# MAGSR do they respond to calls?



## katgreen (Dec 28, 2011)

I see two German Shepherd dogs at Anne Arundel Animal Control. My computer is in the shop and my sons will not allow to the email links to work. I would even foster one. I feel terrible I was a day late for the other one.


----------



## Deuce (Oct 14, 2010)

I've NEVER received a response from any of the MAGSR reps on Shepherd's i've contacted them about. I donate things to them from time to time but i've never heard anything back from them when I send them animal listings. Why don't you inquire about Keegan?


----------



## katgreen (Dec 28, 2011)

I would love to deuce but we have two girls and think I may look into the girl pup they have, I can deal with one ear down. My other two make up for that.


----------



## Jax08 (Feb 13, 2009)

There is also All Shepherd Rescue (which is formed with prior MAGSR board members and volunteers). 
Welcome
They are a good, solid, rescue group.


----------



## Deuce (Oct 14, 2010)

Jax08 said:


> There is also All Shepherd Rescue (which is formed with prior MAGSR board members and volunteers).
> Welcome
> They are a good, solid, rescue group.


I placed a volunteer application in with them today


----------



## Stevenzachsmom (Mar 3, 2008)

Just a reminder that VGSR also has fosters/volunteers in Maryland AND adopts to Maryland.


----------



## Deuce (Oct 14, 2010)

Stevenzachsmom said:


> Just a reminder that VGSR also has fosters/volunteers in Maryland AND adopts to Maryland.


Thank you for the information, I wasn't familiar with them until now.

Virginia German Shepherd Rescue, Inc. Main


----------



## Stevenzachsmom (Mar 3, 2008)

Deuce said:


> Thank you for the information, I wasn't familiar with them until now.
> 
> Virginia German Shepherd Rescue, Inc. Main


Check your PMs. I had mentioned VGSR to you on 12/20 in reg. to Catja.


----------



## Jax08 (Feb 13, 2009)

whew Deuce...you are going to be busy! LOL You'll like the ASR group.


----------



## Deuce (Oct 14, 2010)

Stevenzachsmom said:


> Check your PMs. I had mentioned VGSR to you on 12/20 in reg. to Catja.

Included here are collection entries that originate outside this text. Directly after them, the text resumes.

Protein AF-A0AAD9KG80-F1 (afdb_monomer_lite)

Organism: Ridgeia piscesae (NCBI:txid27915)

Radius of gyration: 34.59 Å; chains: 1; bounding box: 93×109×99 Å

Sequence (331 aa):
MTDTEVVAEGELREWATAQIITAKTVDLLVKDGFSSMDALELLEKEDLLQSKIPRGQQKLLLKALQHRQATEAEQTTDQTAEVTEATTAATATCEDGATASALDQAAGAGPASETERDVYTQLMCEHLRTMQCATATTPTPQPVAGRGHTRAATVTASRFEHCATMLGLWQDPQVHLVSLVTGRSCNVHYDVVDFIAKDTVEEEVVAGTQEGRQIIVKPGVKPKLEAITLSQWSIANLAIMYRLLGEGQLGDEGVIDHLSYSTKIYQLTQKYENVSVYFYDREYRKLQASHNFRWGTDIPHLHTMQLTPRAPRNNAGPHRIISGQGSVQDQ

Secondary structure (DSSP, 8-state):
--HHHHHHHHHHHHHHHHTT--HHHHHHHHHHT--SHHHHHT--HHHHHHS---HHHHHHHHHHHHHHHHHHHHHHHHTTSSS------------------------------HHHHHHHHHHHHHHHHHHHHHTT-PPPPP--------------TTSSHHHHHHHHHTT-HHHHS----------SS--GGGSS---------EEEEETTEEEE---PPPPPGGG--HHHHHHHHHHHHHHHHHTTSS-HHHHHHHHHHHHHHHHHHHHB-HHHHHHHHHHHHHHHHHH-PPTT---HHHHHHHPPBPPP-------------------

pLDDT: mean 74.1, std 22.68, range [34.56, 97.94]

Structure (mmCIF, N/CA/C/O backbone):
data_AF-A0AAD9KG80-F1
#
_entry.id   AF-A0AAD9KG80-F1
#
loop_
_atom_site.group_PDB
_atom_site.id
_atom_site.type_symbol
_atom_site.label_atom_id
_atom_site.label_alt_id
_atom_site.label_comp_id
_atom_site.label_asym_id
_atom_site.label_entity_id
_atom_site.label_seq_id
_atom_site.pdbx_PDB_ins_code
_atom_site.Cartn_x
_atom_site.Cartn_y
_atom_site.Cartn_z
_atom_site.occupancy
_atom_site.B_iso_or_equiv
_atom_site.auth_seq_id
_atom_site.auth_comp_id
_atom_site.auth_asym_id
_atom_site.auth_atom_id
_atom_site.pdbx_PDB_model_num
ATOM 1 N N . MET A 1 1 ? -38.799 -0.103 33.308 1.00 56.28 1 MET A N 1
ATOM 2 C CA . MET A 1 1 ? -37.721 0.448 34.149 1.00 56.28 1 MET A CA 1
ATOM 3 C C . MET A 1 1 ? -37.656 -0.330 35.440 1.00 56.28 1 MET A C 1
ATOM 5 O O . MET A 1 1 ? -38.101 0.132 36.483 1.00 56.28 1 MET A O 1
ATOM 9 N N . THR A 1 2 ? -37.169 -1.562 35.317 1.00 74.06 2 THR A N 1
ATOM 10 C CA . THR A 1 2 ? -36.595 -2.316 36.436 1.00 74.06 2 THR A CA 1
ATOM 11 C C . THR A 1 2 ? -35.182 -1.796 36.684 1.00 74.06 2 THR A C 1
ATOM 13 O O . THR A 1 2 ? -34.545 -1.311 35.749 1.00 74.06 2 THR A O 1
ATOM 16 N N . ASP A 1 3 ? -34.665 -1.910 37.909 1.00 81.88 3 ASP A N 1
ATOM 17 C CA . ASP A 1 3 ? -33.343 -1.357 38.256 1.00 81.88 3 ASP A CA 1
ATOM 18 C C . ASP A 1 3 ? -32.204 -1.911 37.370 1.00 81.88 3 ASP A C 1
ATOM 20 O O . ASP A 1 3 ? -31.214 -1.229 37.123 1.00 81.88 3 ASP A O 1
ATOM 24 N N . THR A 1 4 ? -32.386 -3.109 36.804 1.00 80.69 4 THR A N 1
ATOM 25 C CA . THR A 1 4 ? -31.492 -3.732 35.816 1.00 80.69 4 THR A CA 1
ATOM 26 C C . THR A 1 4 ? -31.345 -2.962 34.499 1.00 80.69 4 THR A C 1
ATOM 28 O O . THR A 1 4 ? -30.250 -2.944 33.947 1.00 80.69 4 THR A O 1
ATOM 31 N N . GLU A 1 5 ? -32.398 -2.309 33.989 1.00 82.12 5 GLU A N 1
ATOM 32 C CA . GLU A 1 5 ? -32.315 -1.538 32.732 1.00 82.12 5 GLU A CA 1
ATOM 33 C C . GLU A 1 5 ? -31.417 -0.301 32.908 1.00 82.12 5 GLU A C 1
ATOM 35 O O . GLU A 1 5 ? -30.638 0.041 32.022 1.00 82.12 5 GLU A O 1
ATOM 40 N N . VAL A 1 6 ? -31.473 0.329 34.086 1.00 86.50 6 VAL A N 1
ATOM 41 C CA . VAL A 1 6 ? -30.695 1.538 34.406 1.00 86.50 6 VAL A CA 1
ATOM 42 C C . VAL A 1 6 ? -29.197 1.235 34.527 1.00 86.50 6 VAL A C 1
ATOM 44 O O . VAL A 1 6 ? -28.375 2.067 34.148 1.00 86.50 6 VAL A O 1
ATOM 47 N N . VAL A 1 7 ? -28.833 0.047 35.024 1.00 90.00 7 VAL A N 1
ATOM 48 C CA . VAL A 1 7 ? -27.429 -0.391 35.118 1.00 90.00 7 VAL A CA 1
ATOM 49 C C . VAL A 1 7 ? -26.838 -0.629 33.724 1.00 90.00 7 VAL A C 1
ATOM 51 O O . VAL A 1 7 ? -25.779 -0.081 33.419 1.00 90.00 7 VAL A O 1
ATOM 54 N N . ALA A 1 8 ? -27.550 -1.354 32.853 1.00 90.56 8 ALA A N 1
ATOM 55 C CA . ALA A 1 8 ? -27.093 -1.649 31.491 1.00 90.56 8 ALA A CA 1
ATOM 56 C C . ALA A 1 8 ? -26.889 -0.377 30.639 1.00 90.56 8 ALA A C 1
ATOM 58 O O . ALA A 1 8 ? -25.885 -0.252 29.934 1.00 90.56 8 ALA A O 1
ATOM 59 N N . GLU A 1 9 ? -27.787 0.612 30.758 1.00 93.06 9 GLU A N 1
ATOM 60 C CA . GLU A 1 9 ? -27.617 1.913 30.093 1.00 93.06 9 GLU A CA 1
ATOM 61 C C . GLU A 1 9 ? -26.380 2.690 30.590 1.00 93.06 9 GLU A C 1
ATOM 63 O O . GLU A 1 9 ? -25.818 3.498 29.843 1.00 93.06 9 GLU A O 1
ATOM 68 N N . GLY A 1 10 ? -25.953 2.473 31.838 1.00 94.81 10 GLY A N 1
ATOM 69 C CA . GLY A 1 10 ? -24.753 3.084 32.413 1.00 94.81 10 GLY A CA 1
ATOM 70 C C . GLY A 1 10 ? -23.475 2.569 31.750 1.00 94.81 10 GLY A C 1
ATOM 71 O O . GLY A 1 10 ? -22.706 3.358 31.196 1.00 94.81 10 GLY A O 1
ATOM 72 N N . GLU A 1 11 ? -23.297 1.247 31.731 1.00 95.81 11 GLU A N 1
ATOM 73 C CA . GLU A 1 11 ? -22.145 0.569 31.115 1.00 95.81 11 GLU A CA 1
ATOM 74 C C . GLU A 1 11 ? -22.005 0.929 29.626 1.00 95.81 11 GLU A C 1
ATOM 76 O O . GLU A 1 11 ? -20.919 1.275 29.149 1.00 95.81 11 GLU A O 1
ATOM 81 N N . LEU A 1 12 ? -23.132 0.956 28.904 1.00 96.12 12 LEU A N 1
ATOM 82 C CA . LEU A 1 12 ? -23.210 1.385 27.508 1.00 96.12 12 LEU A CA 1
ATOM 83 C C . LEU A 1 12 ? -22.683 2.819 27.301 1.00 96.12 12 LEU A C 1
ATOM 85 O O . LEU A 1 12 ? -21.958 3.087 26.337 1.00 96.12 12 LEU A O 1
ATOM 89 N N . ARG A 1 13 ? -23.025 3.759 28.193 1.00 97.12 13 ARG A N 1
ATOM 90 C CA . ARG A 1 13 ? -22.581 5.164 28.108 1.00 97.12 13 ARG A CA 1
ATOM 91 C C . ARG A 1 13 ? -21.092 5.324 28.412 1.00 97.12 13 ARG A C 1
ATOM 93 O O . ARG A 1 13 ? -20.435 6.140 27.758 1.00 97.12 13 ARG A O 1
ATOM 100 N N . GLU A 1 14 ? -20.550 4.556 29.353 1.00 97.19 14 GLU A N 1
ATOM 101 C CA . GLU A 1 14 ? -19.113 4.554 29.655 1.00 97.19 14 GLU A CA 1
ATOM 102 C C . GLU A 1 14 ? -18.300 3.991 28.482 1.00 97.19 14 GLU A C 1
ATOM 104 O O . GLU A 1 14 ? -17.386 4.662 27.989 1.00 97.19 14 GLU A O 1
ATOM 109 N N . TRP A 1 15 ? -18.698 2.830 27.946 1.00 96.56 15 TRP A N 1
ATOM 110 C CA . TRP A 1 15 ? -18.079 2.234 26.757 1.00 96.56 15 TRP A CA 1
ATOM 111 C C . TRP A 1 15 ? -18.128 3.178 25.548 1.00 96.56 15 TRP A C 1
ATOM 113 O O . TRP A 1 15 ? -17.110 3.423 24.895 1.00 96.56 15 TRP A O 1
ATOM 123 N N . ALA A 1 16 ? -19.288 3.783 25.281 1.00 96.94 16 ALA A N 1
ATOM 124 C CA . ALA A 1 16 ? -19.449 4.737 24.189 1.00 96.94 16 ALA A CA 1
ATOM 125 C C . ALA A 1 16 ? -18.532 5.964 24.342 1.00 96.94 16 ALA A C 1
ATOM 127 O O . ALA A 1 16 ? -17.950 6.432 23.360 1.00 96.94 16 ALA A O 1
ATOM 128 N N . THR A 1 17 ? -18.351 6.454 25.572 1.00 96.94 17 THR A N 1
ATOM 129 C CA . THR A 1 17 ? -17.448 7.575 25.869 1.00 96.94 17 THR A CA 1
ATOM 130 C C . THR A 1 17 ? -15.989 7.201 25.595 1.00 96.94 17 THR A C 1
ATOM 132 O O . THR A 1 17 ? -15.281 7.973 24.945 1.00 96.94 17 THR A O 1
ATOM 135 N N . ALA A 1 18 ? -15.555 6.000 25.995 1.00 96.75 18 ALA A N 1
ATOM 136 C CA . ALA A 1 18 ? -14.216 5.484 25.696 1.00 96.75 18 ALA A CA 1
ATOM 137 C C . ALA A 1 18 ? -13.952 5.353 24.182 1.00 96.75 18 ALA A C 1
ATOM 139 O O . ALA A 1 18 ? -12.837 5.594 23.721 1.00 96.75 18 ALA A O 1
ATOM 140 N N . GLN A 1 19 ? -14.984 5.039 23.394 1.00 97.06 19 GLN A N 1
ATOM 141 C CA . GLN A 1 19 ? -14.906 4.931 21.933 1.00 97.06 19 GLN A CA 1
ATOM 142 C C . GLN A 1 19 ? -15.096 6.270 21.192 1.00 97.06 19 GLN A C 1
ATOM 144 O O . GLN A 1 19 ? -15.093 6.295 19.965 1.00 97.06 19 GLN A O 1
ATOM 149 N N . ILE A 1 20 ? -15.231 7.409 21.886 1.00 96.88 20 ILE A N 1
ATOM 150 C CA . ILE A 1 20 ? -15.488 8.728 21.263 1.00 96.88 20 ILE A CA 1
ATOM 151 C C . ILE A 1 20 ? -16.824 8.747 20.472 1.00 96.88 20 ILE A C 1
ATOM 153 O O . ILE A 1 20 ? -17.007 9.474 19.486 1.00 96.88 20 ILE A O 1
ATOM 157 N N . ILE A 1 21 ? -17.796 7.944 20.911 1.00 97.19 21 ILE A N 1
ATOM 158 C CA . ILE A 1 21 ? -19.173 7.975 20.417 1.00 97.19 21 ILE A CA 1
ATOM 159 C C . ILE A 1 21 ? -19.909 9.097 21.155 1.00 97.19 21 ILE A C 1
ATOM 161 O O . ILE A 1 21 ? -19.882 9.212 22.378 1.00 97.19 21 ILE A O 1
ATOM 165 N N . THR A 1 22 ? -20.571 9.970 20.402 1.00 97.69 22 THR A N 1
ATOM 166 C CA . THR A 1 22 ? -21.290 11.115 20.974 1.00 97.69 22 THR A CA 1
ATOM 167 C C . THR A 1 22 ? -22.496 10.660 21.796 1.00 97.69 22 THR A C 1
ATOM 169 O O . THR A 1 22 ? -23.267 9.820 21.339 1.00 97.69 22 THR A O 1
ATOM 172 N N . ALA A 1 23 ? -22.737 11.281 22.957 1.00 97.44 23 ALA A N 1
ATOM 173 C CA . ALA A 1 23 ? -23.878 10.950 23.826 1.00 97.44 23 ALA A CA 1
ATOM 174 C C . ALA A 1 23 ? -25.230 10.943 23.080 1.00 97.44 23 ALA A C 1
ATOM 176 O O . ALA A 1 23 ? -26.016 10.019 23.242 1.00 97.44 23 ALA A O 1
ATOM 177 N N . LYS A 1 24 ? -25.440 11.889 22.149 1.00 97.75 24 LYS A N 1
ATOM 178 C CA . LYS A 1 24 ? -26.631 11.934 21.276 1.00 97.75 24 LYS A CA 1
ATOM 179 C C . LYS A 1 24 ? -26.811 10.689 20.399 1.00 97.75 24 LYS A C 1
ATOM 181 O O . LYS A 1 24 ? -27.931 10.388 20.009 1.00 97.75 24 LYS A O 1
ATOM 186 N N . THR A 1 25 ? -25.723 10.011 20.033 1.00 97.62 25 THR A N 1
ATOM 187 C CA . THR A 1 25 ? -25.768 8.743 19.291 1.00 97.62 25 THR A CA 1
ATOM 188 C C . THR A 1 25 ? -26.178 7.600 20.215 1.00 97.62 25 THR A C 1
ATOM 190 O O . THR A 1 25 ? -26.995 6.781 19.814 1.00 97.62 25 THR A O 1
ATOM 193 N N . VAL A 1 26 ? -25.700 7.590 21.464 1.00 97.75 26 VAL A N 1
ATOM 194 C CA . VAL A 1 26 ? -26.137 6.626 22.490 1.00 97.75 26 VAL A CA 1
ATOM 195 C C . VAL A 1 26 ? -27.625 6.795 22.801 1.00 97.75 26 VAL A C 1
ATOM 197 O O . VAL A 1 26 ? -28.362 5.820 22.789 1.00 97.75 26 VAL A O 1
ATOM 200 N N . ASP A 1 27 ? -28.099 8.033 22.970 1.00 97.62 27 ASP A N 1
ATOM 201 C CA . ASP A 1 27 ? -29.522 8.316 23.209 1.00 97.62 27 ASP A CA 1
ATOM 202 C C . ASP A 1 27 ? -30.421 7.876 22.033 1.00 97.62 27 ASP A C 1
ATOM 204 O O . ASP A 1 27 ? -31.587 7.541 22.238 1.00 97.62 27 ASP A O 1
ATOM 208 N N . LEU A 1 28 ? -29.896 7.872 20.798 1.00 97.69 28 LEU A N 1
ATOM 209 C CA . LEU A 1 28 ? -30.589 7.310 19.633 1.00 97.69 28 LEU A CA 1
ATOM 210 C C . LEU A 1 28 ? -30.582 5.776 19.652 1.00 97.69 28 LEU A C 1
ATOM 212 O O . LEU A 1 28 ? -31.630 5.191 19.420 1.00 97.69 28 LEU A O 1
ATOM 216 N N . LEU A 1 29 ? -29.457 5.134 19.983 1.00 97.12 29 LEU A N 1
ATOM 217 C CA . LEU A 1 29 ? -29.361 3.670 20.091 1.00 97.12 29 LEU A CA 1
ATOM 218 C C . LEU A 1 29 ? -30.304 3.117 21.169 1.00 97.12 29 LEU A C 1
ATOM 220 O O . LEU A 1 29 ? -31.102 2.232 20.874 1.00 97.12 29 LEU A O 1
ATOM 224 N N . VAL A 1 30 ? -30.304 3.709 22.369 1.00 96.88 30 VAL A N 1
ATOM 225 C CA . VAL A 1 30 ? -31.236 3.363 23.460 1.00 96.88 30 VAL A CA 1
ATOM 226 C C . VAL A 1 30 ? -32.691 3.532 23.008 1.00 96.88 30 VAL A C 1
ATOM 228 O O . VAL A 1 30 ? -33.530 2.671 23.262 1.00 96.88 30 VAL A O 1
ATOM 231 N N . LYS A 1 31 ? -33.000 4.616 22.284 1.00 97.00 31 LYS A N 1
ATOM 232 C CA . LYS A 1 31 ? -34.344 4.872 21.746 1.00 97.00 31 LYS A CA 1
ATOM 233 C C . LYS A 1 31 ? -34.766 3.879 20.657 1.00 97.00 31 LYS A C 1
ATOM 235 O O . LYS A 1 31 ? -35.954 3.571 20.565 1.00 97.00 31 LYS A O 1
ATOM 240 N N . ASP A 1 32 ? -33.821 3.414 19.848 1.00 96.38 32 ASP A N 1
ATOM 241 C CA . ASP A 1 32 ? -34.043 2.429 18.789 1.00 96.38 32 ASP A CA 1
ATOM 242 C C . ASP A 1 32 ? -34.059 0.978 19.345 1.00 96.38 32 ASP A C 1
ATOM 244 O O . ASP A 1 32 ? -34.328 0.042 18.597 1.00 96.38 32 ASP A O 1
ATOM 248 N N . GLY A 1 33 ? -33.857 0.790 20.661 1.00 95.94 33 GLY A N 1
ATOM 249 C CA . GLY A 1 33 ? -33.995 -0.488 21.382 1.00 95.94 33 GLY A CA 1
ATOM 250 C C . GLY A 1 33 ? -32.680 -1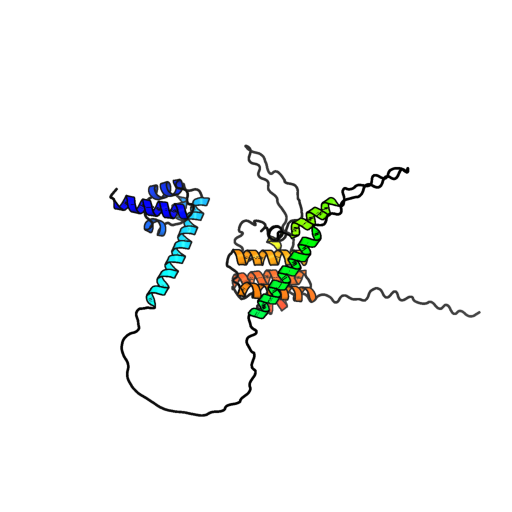.124 21.852 1.00 95.94 33 GLY A C 1
ATOM 251 O O . GLY A 1 33 ? -32.702 -2.143 22.537 1.00 95.94 33 GLY A O 1
ATOM 252 N N . PHE A 1 34 ? -31.538 -0.517 21.531 1.00 97.06 34 PHE A N 1
ATOM 253 C CA . PHE A 1 34 ? -30.199 -1.010 21.856 1.00 97.06 34 PHE A CA 1
ATOM 254 C C . PHE A 1 34 ? -29.702 -0.400 23.177 1.00 97.06 34 PHE A C 1
ATOM 256 O O . PHE A 1 34 ? -28.830 0.470 23.186 1.00 97.06 34 PHE A O 1
ATOM 263 N N . SER A 1 35 ? -30.314 -0.807 24.294 1.00 96.31 35 SER A N 1
ATOM 264 C CA . SER A 1 35 ? -30.018 -0.286 25.642 1.00 96.31 35 SER A CA 1
ATOM 265 C C . SER A 1 35 ? -28.960 -1.071 26.427 1.00 96.31 35 SER A C 1
ATOM 267 O O . SER A 1 35 ? -28.460 -0.559 27.426 1.00 96.31 35 SER A O 1
ATOM 269 N N . SER A 1 36 ? -28.594 -2.278 25.983 1.00 96.81 36 SER A N 1
ATOM 270 C CA . SER A 1 36 ? -27.550 -3.114 26.589 1.00 96.81 36 SER A CA 1
ATOM 271 C C . SER A 1 36 ? -26.395 -3.389 25.625 1.00 96.81 36 SER A C 1
ATOM 273 O O . SER A 1 36 ? -26.507 -3.195 24.411 1.00 96.81 36 SER A O 1
ATOM 275 N N . MET A 1 37 ? -25.276 -3.867 26.170 1.00 95.19 37 MET A N 1
ATOM 276 C CA . MET A 1 37 ? -24.104 -4.234 25.379 1.00 95.19 37 MET A CA 1
ATOM 277 C C . MET A 1 37 ? -24.367 -5.458 24.486 1.00 95.19 37 MET A C 1
ATOM 279 O O . MET A 1 37 ? -24.064 -5.408 23.297 1.00 95.19 37 MET A O 1
ATOM 283 N N . ASP A 1 38 ? -25.039 -6.487 25.012 1.00 95.19 38 ASP A N 1
ATOM 284 C CA . ASP A 1 38 ? -25.455 -7.680 24.258 1.00 95.19 38 ASP A CA 1
ATOM 285 C C . ASP A 1 38 ? -26.324 -7.315 23.039 1.00 95.19 38 ASP A C 1
ATOM 287 O O . ASP A 1 38 ? -26.211 -7.910 21.969 1.00 95.19 38 ASP A O 1
ATOM 291 N N . ALA A 1 39 ? -27.183 -6.294 23.173 1.00 96.38 39 ALA A N 1
ATOM 292 C CA . ALA A 1 39 ? -27.996 -5.803 22.064 1.00 96.38 39 ALA A CA 1
ATOM 293 C C . ALA A 1 39 ? -27.140 -5.132 20.974 1.00 96.38 39 ALA A C 1
ATOM 295 O O . ALA A 1 39 ? -27.446 -5.271 19.791 1.00 96.38 39 ALA A O 1
ATOM 296 N N . LEU A 1 40 ? -26.056 -4.434 21.342 1.00 96.31 40 LEU A N 1
ATOM 297 C CA . LEU A 1 40 ? -25.116 -3.866 20.370 1.00 96.31 40 LEU A CA 1
ATOM 298 C C . LEU A 1 40 ? -24.286 -4.925 19.636 1.00 96.31 40 LEU A C 1
ATOM 300 O O . LEU A 1 40 ? -23.876 -4.677 18.505 1.00 96.31 40 LEU A O 1
ATOM 304 N N . GLU A 1 41 ? -24.023 -6.084 20.236 1.00 95.31 41 GLU A N 1
ATOM 305 C CA . GLU A 1 41 ? -23.296 -7.172 19.565 1.00 95.31 41 GLU A CA 1
ATOM 306 C C . GLU A 1 41 ? -24.123 -7.817 18.438 1.00 95.31 41 GLU A C 1
ATOM 308 O O . GLU A 1 41 ? -23.555 -8.334 17.475 1.00 95.31 41 GLU A O 1
ATOM 313 N N . LEU A 1 42 ? -25.455 -7.704 18.513 1.00 95.94 42 LEU A N 1
ATOM 314 C CA . LEU A 1 42 ? -26.412 -8.124 17.483 1.00 95.94 42 LEU A CA 1
ATOM 315 C C . LEU A 1 42 ? -26.751 -7.021 16.459 1.00 95.94 42 LEU A C 1
ATOM 317 O O . LEU A 1 42 ? -27.582 -7.246 15.582 1.00 95.94 42 LEU A O 1
ATOM 321 N N . LEU A 1 43 ? -26.150 -5.831 16.564 1.00 96.56 43 LEU A N 1
ATOM 322 C CA . LEU A 1 43 ? -26.468 -4.682 15.713 1.00 96.56 43 LEU A CA 1
ATOM 323 C C . LEU A 1 43 ? -25.937 -4.871 14.284 1.00 96.56 43 LEU A C 1
ATOM 325 O O . LEU A 1 43 ? -24.726 -4.800 14.043 1.00 96.56 43 LEU A O 1
ATOM 329 N N . GLU A 1 44 ? -26.837 -5.012 13.312 1.00 96.12 44 GLU A N 1
ATOM 330 C CA . GLU A 1 44 ? -26.453 -5.108 11.908 1.00 96.12 44 GLU A CA 1
ATOM 331 C C . GLU A 1 44 ? -26.265 -3.720 11.268 1.00 96.12 44 GLU A C 1
ATOM 333 O O . GLU A 1 44 ? -26.669 -2.658 11.759 1.00 96.12 44 GLU A O 1
ATOM 338 N N . LYS A 1 45 ? -25.609 -3.703 10.108 1.00 94.94 45 LYS A N 1
ATOM 339 C CA . LYS A 1 45 ? -25.375 -2.469 9.347 1.00 94.94 45 LYS A CA 1
ATOM 340 C C . LYS A 1 45 ? -26.686 -1.910 8.780 1.00 94.94 45 LYS A C 1
ATOM 342 O O . LYS A 1 45 ? -26.803 -0.705 8.553 1.00 94.94 45 LYS A O 1
ATOM 347 N N . GLU A 1 46 ? -27.649 -2.787 8.552 1.00 96.38 46 GLU A N 1
ATOM 348 C CA . GLU A 1 46 ? -28.978 -2.546 8.017 1.00 96.38 46 GLU A CA 1
ATOM 349 C C . GLU A 1 46 ? -29.843 -1.752 9.013 1.00 96.38 46 GLU A C 1
ATOM 351 O O . GLU A 1 46 ? -30.513 -0.800 8.603 1.00 96.38 46 GLU A O 1
ATOM 356 N N . ASP A 1 47 ? -29.736 -2.035 10.314 1.00 96.56 47 ASP A N 1
ATOM 357 C CA . ASP A 1 47 ? -30.384 -1.269 11.391 1.00 96.56 47 ASP A CA 1
ATOM 358 C C . ASP A 1 47 ? -29.839 0.163 11.452 1.00 96.56 47 ASP A C 1
ATOM 360 O O . ASP A 1 47 ? -30.581 1.151 11.491 1.00 96.56 47 ASP A O 1
ATOM 364 N N . LEU A 1 48 ? -28.513 0.301 11.341 1.00 95.44 48 LEU A N 1
ATOM 365 C CA . LEU A 1 48 ? -27.857 1.606 11.310 1.00 95.44 48 LEU A CA 1
ATOM 366 C C . LEU A 1 48 ? -28.283 2.466 10.115 1.00 95.44 48 LEU A C 1
ATOM 368 O O . LEU A 1 48 ? -28.306 3.690 10.250 1.00 95.44 48 LEU A O 1
ATOM 372 N N . LEU A 1 49 ? -28.659 1.876 8.976 1.00 93.19 49 LEU A N 1
ATOM 373 C CA . LEU A 1 49 ? -29.199 2.625 7.832 1.00 93.19 49 LEU A CA 1
ATOM 374 C C . LEU A 1 49 ? -30.611 3.180 8.085 1.00 93.19 49 LEU A C 1
ATOM 376 O O . LEU A 1 49 ? -30.976 4.174 7.455 1.00 93.19 49 LEU A O 1
ATOM 380 N N . GLN A 1 50 ? -31.382 2.572 8.989 1.00 94.81 50 GLN A N 1
ATOM 381 C CA . GLN A 1 50 ? -32.705 3.057 9.402 1.00 94.81 50 GLN A CA 1
ATOM 382 C C . GLN A 1 50 ? -32.606 4.107 10.523 1.00 94.81 50 GLN A C 1
ATOM 384 O O . GLN A 1 50 ? -33.419 5.035 10.582 1.00 94.81 50 GLN A O 1
ATOM 389 N N . SER A 1 51 ? -31.578 4.002 11.372 1.00 94.69 51 SER A N 1
ATOM 390 C CA . SER A 1 51 ? -31.283 4.972 12.431 1.00 94.69 51 SER A CA 1
ATOM 391 C C . SER A 1 51 ? -31.023 6.389 11.889 1.00 94.69 51 SER A C 1
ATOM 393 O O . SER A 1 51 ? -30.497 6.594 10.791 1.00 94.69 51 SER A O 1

Yes, you're correct. I just noticed that.

I broke my foot on Xmas so i've been a little loopy...forgive me


----------



## Deuce (Oct 14, 2010)

Jax08 said:


> whew Deuce...you are going to be busy! LOL You'll like the ASR group.


LOL i've been a stay at home mom since 2005 and i'm bored to be quite honest. I think it will be great for me to have something to do!


----------



## Stevenzachsmom (Mar 3, 2008)

Deuce said:


> Yes, you're correct. I just noticed that.
> 
> I broke my foot on Xmas so i've been a little loopy...forgive me


I'm so sorry. I broke my foot 2009 - just after Christmas. What a HUGE pain. Hope your foot heals quickly.


----------



## Jax08 (Feb 13, 2009)

Deuce said:


> Yes, you're correct. I just noticed that.
> 
> I broke my foot on Xmas so i've been a little loopy...forgive me


Ouch! Hope you feel better soon. I couldnt' take any loopy meds when I broke my leg. My body doesn't process them well. :crazy:


----------



## RebelGSD (Mar 20, 2008)

MAGSR is the rescue area shelters contact first. Unfortunately everybody is full and they always have a long waitlist. Around the holidays even established fosters take a break. There is simply not enough space for all the nice dogs from area shelters, unfortunately. I always get a response quickly when I contact them and they are aware of the dog already. It is always too many dogs and too few people willing to inconvenience themselves by taking in a homeless dog. Very sad, with the economy and people losing their homes. They probably get hundreds of emails daily from people informing them about dogs and they probably don't have the manpower to respond to all.


----------



## katgreen (Dec 28, 2011)

Jax08 said:


> There is also All Shepherd Rescue (which is formed with prior MAGSR board members and volunteers).
> Welcome
> They are a good, solid, rescue group.


Jax08, thank you for the info. As soon as I read this yesterday I filled out an ap to volunteer and they contacted me within minutes. They say I am a little out of the area but could work with that. I do not mind coming across the bridge at all. Maybe I will try MAGSR as well.


----------



## RebelGSD (Mar 20, 2008)

If you try MAGSR, it is better to submit a volunteer application and wait to hear for them. Phone is less efficient.
There is also Reach out Rescue, they are very active and often rescue German Shepherds (if they have someone to volunteer to foster them).


----------



## CandySkyer (Sep 29, 2009)

VGSR is wonderful group, I do know someone there.. I adopted the deaf GSD from one of the foster moms.. I am so thrilled having her with us. we cant imagine our home without her anymore.


----------



## Jax08 (Feb 13, 2009)

VGSR have some beautiful dogs! They are all over my FB today! :wub:


----------



## FORRUGER (Jan 3, 2006)

Over the past 6-7 yrs I've helped pull dogs for many of the better known rescues in the northeast, including MAGSR and I think they all try to help as much as they can depending on their financial resources and foster homes they have available. I'm sure day after day they receive hundreds of notices of dogs in need and they can't take them all, unfortunately. 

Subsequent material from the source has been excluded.